He even voted for the resolution authorizing George Bush to use force in Iraq in 2002, but he did so in a speech shot through with dark ambivalence. He warned against believing in cakewalks. "Imposing democracy through force," he warned, "is a roll of the dice." Then Hagel voted aye.

"I was watching it," says his brother Tom, a law professor at the University of Dayton who's tied to Chuck by blood in every sense of the word. "And it was an excellent speech on all the reasons not to go to war. I thought, Here's a guy who's thought this through, who's clearly agonized over it, and he's set down on paper all the reasons for his ultimate act, which is to vote against it. But then he couldn't pull the trigger."

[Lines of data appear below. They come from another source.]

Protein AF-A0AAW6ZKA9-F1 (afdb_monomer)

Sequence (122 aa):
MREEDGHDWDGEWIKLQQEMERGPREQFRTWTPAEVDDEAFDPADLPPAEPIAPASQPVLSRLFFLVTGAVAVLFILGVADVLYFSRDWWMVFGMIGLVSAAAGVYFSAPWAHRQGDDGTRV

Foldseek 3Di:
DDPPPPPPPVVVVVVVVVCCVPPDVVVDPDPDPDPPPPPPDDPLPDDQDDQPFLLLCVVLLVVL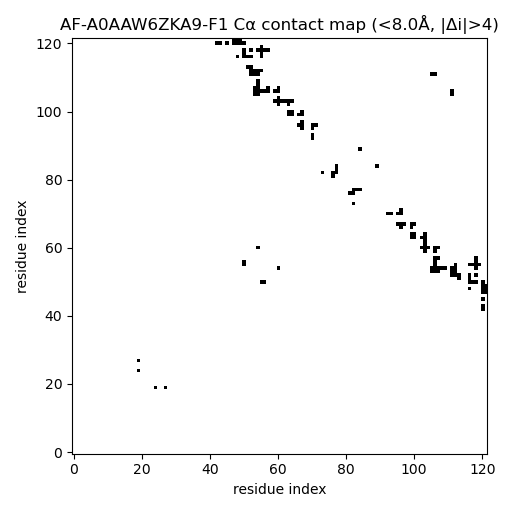VVLLVVLVVVVVCVVVVNDDDDPVVNVVSVVSNVVSVVSSCRSNPPVSDDVPRNSPRD

Solvent-accessible surface area (backbone atoms only — not comparable to full-atom values): 7352 Å² total; per-residue (Å²): 134,80,83,74,84,79,70,60,61,68,62,51,51,55,49,52,52,52,47,63,71,70,43,67,77,81,7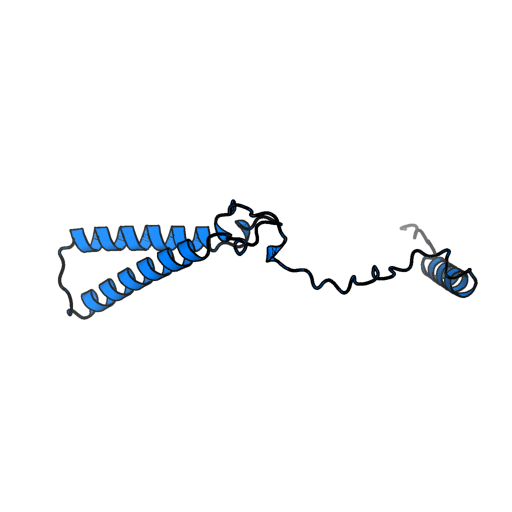9,53,87,66,87,66,76,71,82,76,65,85,70,72,85,56,80,80,77,51,79,85,48,81,66,82,30,53,37,20,37,60,69,58,21,52,49,22,47,50,52,25,50,52,41,51,51,52,51,53,36,37,75,67,70,74,45,90,75,56,71,67,56,54,50,51,46,50,52,52,25,52,54,23,46,54,48,19,50,54,21,61,29,77,85,38,55,46,99,89,50,80,46,71,58,122

Secondary structure (DSSP, 8-state):
--------HHHHHHHHHHHHHHS-TTSS---PPPP--SS---GGGSPP----SGGG-HHHHHHHHHHHHHHHHHHHHHHTTS----HHHHHHHHHHHHHHHHHHHHHT-GGG--TT--S---

Organism: NCBI:txid59561

Radius of gyration: 29.83 Å; Cα contacts (8 Å, |Δi|>4): 87; chains: 1; bounding box: 70×63×62 Å

Nearest PDB structures (foldseek):
  3oe6-assembly1_A-2  TM=6.776E-01  e=6.913E+00  Homo sapiens

Mean predicted aligned error: 17.12 Å

pLDDT: mean 74.29, std 16.0, range [37.94, 96.56]

Structure (mmCIF, N/CA/C/O backbone):
data_AF-A0AAW6ZKA9-F1
#
_entry.id   AF-A0AAW6ZKA9-F1
#
loop_
_atom_site.group_PDB
_atom_site.id
_atom_site.type_symbol
_atom_site.label_atom_id
_atom_site.label_alt_id
_atom_site.label_comp_id
_atom_site.label_asym_id
_atom_site.label_entity_id
_atom_site.label_seq_id
_atom_site.pdbx_PDB_ins_code
_atom_site.Cartn_x
_atom_site.Cartn_y
_atom_site.Cartn_z
_atom_site.occupancy
_atom_site.B_iso_or_equiv
_atom_site.auth_seq_id
_atom_site.auth_comp_id
_atom_site.auth_asym_id
_atom_site.auth_atom_id
_atom_site.pdbx_PDB_model_num
ATOM 1 N N . MET A 1 1 ? 32.892 -49.056 -22.692 1.00 37.94 1 MET A N 1
ATOM 2 C CA . MET A 1 1 ? 34.083 -48.278 -23.083 1.00 37.94 1 MET A CA 1
ATOM 3 C C . MET A 1 1 ? 33.545 -47.078 -23.830 1.00 37.94 1 MET A C 1
ATOM 5 O O . MET A 1 1 ? 32.928 -47.273 -24.865 1.00 37.94 1 MET A O 1
ATOM 9 N N . ARG A 1 2 ? 33.566 -45.903 -23.198 1.00 42.81 2 ARG A N 1
ATOM 10 C CA . ARG A 1 2 ? 33.030 -44.666 -23.772 1.00 42.81 2 ARG A CA 1
ATOM 11 C C . ARG A 1 2 ? 34.177 -44.056 -24.567 1.00 42.81 2 ARG A C 1
ATOM 13 O O . ARG A 1 2 ? 35.213 -43.794 -23.970 1.00 42.81 2 ARG A O 1
ATOM 20 N N . GLU A 1 3 ? 34.025 -43.964 -25.881 1.00 46.06 3 GLU A N 1
ATOM 21 C CA . GLU A 1 3 ? 34.961 -43.234 -26.733 1.00 46.06 3 GLU A CA 1
ATOM 22 C C . GLU A 1 3 ? 34.955 -41.779 -26.254 1.00 46.06 3 GLU A C 1
ATOM 24 O O . GLU A 1 3 ? 33.910 -41.130 -26.196 1.00 46.06 3 GLU A O 1
ATOM 29 N N . GLU A 1 4 ? 36.100 -41.335 -25.746 1.00 55.09 4 GLU A N 1
ATOM 30 C CA . GLU A 1 4 ? 36.347 -39.940 -25.424 1.00 55.09 4 GLU A CA 1
ATOM 31 C C . GLU A 1 4 ? 36.488 -39.217 -26.762 1.00 55.09 4 GLU A C 1
ATOM 33 O O . GLU A 1 4 ? 37.461 -39.433 -27.485 1.00 55.09 4 GLU A O 1
ATOM 38 N N . ASP A 1 5 ? 35.493 -38.399 -27.110 1.00 57.00 5 ASP A N 1
ATOM 39 C CA . ASP A 1 5 ? 35.608 -37.397 -28.165 1.00 57.00 5 ASP A CA 1
ATOM 40 C C . ASP A 1 5 ? 36.726 -36.429 -27.752 1.00 57.00 5 ASP A C 1
ATOM 42 O O . ASP A 1 5 ? 36.501 -35.430 -27.067 1.00 57.00 5 ASP A O 1
ATOM 46 N N . GLY A 1 6 ? 37.961 -36.795 -28.098 1.00 61.31 6 GLY A N 1
ATOM 47 C CA . GLY A 1 6 ? 39.199 -36.080 -27.804 1.00 61.31 6 GLY A CA 1
ATOM 48 C C . GLY A 1 6 ? 39.323 -34.819 -28.644 1.00 61.31 6 GLY A C 1
ATOM 49 O O . GLY A 1 6 ? 40.265 -34.672 -29.421 1.00 61.31 6 GLY A O 1
ATOM 50 N N . HIS A 1 7 ? 38.345 -33.926 -28.533 1.00 64.94 7 HIS A N 1
ATOM 51 C CA . HIS A 1 7 ? 38.466 -32.594 -29.084 1.00 64.94 7 HIS A CA 1
ATOM 52 C C . HIS A 1 7 ? 39.427 -31.815 -28.184 1.00 64.94 7 HIS A C 1
ATOM 54 O O . HIS A 1 7 ? 39.124 -31.527 -27.027 1.00 64.94 7 HIS A O 1
ATOM 60 N N . ASP A 1 8 ? 40.626 -31.560 -28.704 1.00 73.56 8 ASP A N 1
ATOM 61 C CA . ASP A 1 8 ? 41.690 -30.823 -28.023 1.00 73.56 8 ASP A CA 1
ATOM 62 C C . ASP A 1 8 ? 41.357 -29.325 -27.977 1.00 73.56 8 ASP A C 1
ATOM 64 O O . ASP A 1 8 ? 41.887 -28.506 -28.732 1.00 73.56 8 ASP A O 1
ATOM 68 N N . TRP A 1 9 ? 40.415 -28.985 -27.099 1.00 70.06 9 TRP A N 1
ATOM 69 C CA . TRP A 1 9 ? 39.980 -27.615 -26.844 1.00 70.06 9 TRP A CA 1
ATOM 70 C C . TRP A 1 9 ? 41.139 -26.717 -26.403 1.00 70.06 9 TRP A C 1
ATOM 72 O O . TRP A 1 9 ? 41.167 -25.539 -26.756 1.00 70.06 9 TRP A O 1
ATOM 82 N N . ASP A 1 10 ? 42.113 -27.270 -25.680 1.00 73.38 10 ASP A N 1
ATOM 83 C CA . ASP A 1 10 ? 43.273 -26.524 -25.191 1.00 73.38 10 ASP A CA 1
ATOM 84 C C . ASP A 1 10 ? 44.195 -26.119 -26.350 1.00 73.38 10 ASP A C 1
ATOM 86 O O . ASP A 1 10 ? 44.638 -24.968 -26.430 1.00 73.38 10 ASP A O 1
ATOM 90 N N . GLY A 1 11 ? 44.434 -27.025 -27.301 1.00 79.12 11 GLY A N 1
ATOM 91 C CA . GLY A 1 11 ? 45.198 -26.737 -28.514 1.00 79.12 11 GLY A CA 1
ATOM 92 C C . GLY A 1 11 ? 44.542 -25.682 -29.412 1.00 79.12 11 GLY A C 1
ATOM 93 O O . GLY A 1 11 ? 45.240 -24.837 -29.986 1.00 79.12 11 GLY A O 1
ATOM 94 N N . GLU A 1 12 ? 43.212 -25.687 -29.521 1.00 77.81 12 GLU A N 1
ATOM 95 C CA . GLU A 1 12 ? 42.471 -24.665 -30.273 1.00 77.81 12 GLU A CA 1
ATOM 96 C C . GLU A 1 12 ? 42.508 -23.296 -29.590 1.00 77.81 12 GLU A C 1
ATOM 98 O O . GLU A 1 12 ? 42.732 -22.284 -30.259 1.00 77.81 12 GLU A O 1
ATOM 103 N N . TRP A 1 13 ? 42.391 -23.253 -28.261 1.00 73.44 13 TRP A N 1
ATOM 104 C CA . TRP A 1 13 ? 42.512 -22.013 -27.493 1.00 73.44 13 TRP A CA 1
ATOM 105 C C . TRP A 1 13 ? 43.887 -21.361 -27.640 1.00 73.44 13 TRP A C 1
ATOM 107 O O . TRP A 1 13 ? 43.979 -20.150 -27.855 1.00 73.44 13 TRP A O 1
ATOM 117 N N . ILE A 1 14 ? 44.960 -22.154 -27.587 1.00 78.62 14 ILE A N 1
ATOM 118 C CA . ILE A 1 14 ? 46.331 -21.650 -27.752 1.00 78.62 14 ILE A CA 1
ATOM 119 C C . ILE A 1 14 ? 46.546 -21.098 -29.168 1.00 78.62 14 ILE A C 1
ATOM 121 O O . ILE A 1 14 ? 47.190 -20.058 -29.336 1.00 78.62 14 ILE A O 1
ATOM 125 N N . LYS A 1 15 ? 45.984 -21.753 -30.193 1.00 79.56 15 LYS A N 1
ATOM 126 C CA . LYS A 1 15 ? 46.032 -21.254 -31.577 1.00 79.56 15 LYS A CA 1
ATOM 127 C C . LYS A 1 15 ? 45.275 -19.942 -31.736 1.00 79.56 15 LYS A C 1
ATOM 129 O O . LYS A 1 15 ? 45.833 -19.003 -32.297 1.00 79.56 15 LYS A O 1
ATOM 134 N N . LEU A 1 16 ? 44.062 -19.852 -31.194 1.00 73.69 16 LEU A N 1
ATOM 135 C CA . LEU A 1 16 ? 43.251 -18.635 -31.239 1.00 73.69 16 LEU A CA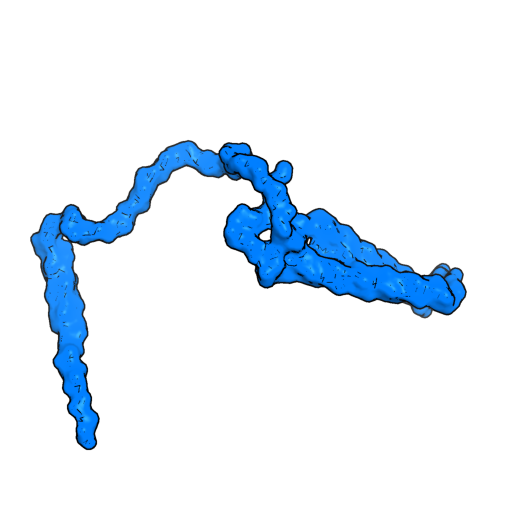 1
ATOM 136 C C . LEU A 1 16 ? 43.977 -17.459 -30.570 1.00 73.69 16 LEU A C 1
ATOM 138 O O . LEU A 1 16 ? 43.987 -16.348 -31.097 1.00 73.69 16 LEU A O 1
ATOM 142 N N . GLN A 1 17 ? 44.634 -17.701 -29.434 1.00 74.62 17 GLN A N 1
ATOM 143 C CA . GLN A 1 17 ? 45.416 -16.677 -28.747 1.00 74.62 17 GLN A CA 1
ATOM 144 C C . GLN A 1 17 ? 46.623 -16.217 -29.579 1.00 74.62 17 GLN A C 1
ATOM 146 O O . GLN A 1 17 ? 46.858 -15.015 -29.705 1.00 74.62 17 GLN A O 1
ATOM 151 N N . GLN A 1 18 ? 47.355 -17.142 -30.207 1.00 77.06 18 GLN A N 1
ATOM 152 C CA . GLN A 1 18 ? 48.454 -16.782 -31.111 1.00 77.06 18 GLN A CA 1
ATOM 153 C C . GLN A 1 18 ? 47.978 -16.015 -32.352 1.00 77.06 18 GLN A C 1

"There were two reasons I did it," Chuck Hagel explains. "I believed what the administration said, that war would be a last resort, and the second thing is, at a critical time like this, the president needs a strong hand, and to some extent, you've got to trust him, until he lies or screws up or something. Is there a gamble in that? Sure. But there was a gamble in sending Hagel to the Senate." Tom believes that Chuck "has a history of being too loyal for too long to people who don't deserve it." Chuck disagrees. It is not the first time.

However, the way George W. Bush operates always has made Chuck Hagel concerned. He saw close up how the Bush campaign savaged his friend John McCain in the South Carolina primary. In 2000, he said he favored a statewide recount of the disputed presidential ballot in Florida, which was the last thing the Bush people wanted. Then the planes hit the towers and the country got scared and a whole lot of things happened that made Hagel even more concerned. "It was what Churchill called a 'jarring gong,' " Hagel says. "The country got knocked off balance for a long time."

He spoke out against the excesses of the Patriot Act and the cavalier disregard of constitutional guarantees it embodied, becoming one of only four Republican senators to vote against its renewal in 2005. He fumed against what he saw as a country ill served by an indolent press, an impotent Congress, and its own shell-shocked acquiescence.

The Republicans had found an issue they thought they could ride to power for the next fifty years. The Democrats apparently thought so, too, curling up into a ball, whimpering their opposition. Out in the country, the American People -- that fragile flower of an entity that everyone claimed to be working so hard to protect -- seemed to function largely as set decoration. Out of this, inevitably, came the Iraq war.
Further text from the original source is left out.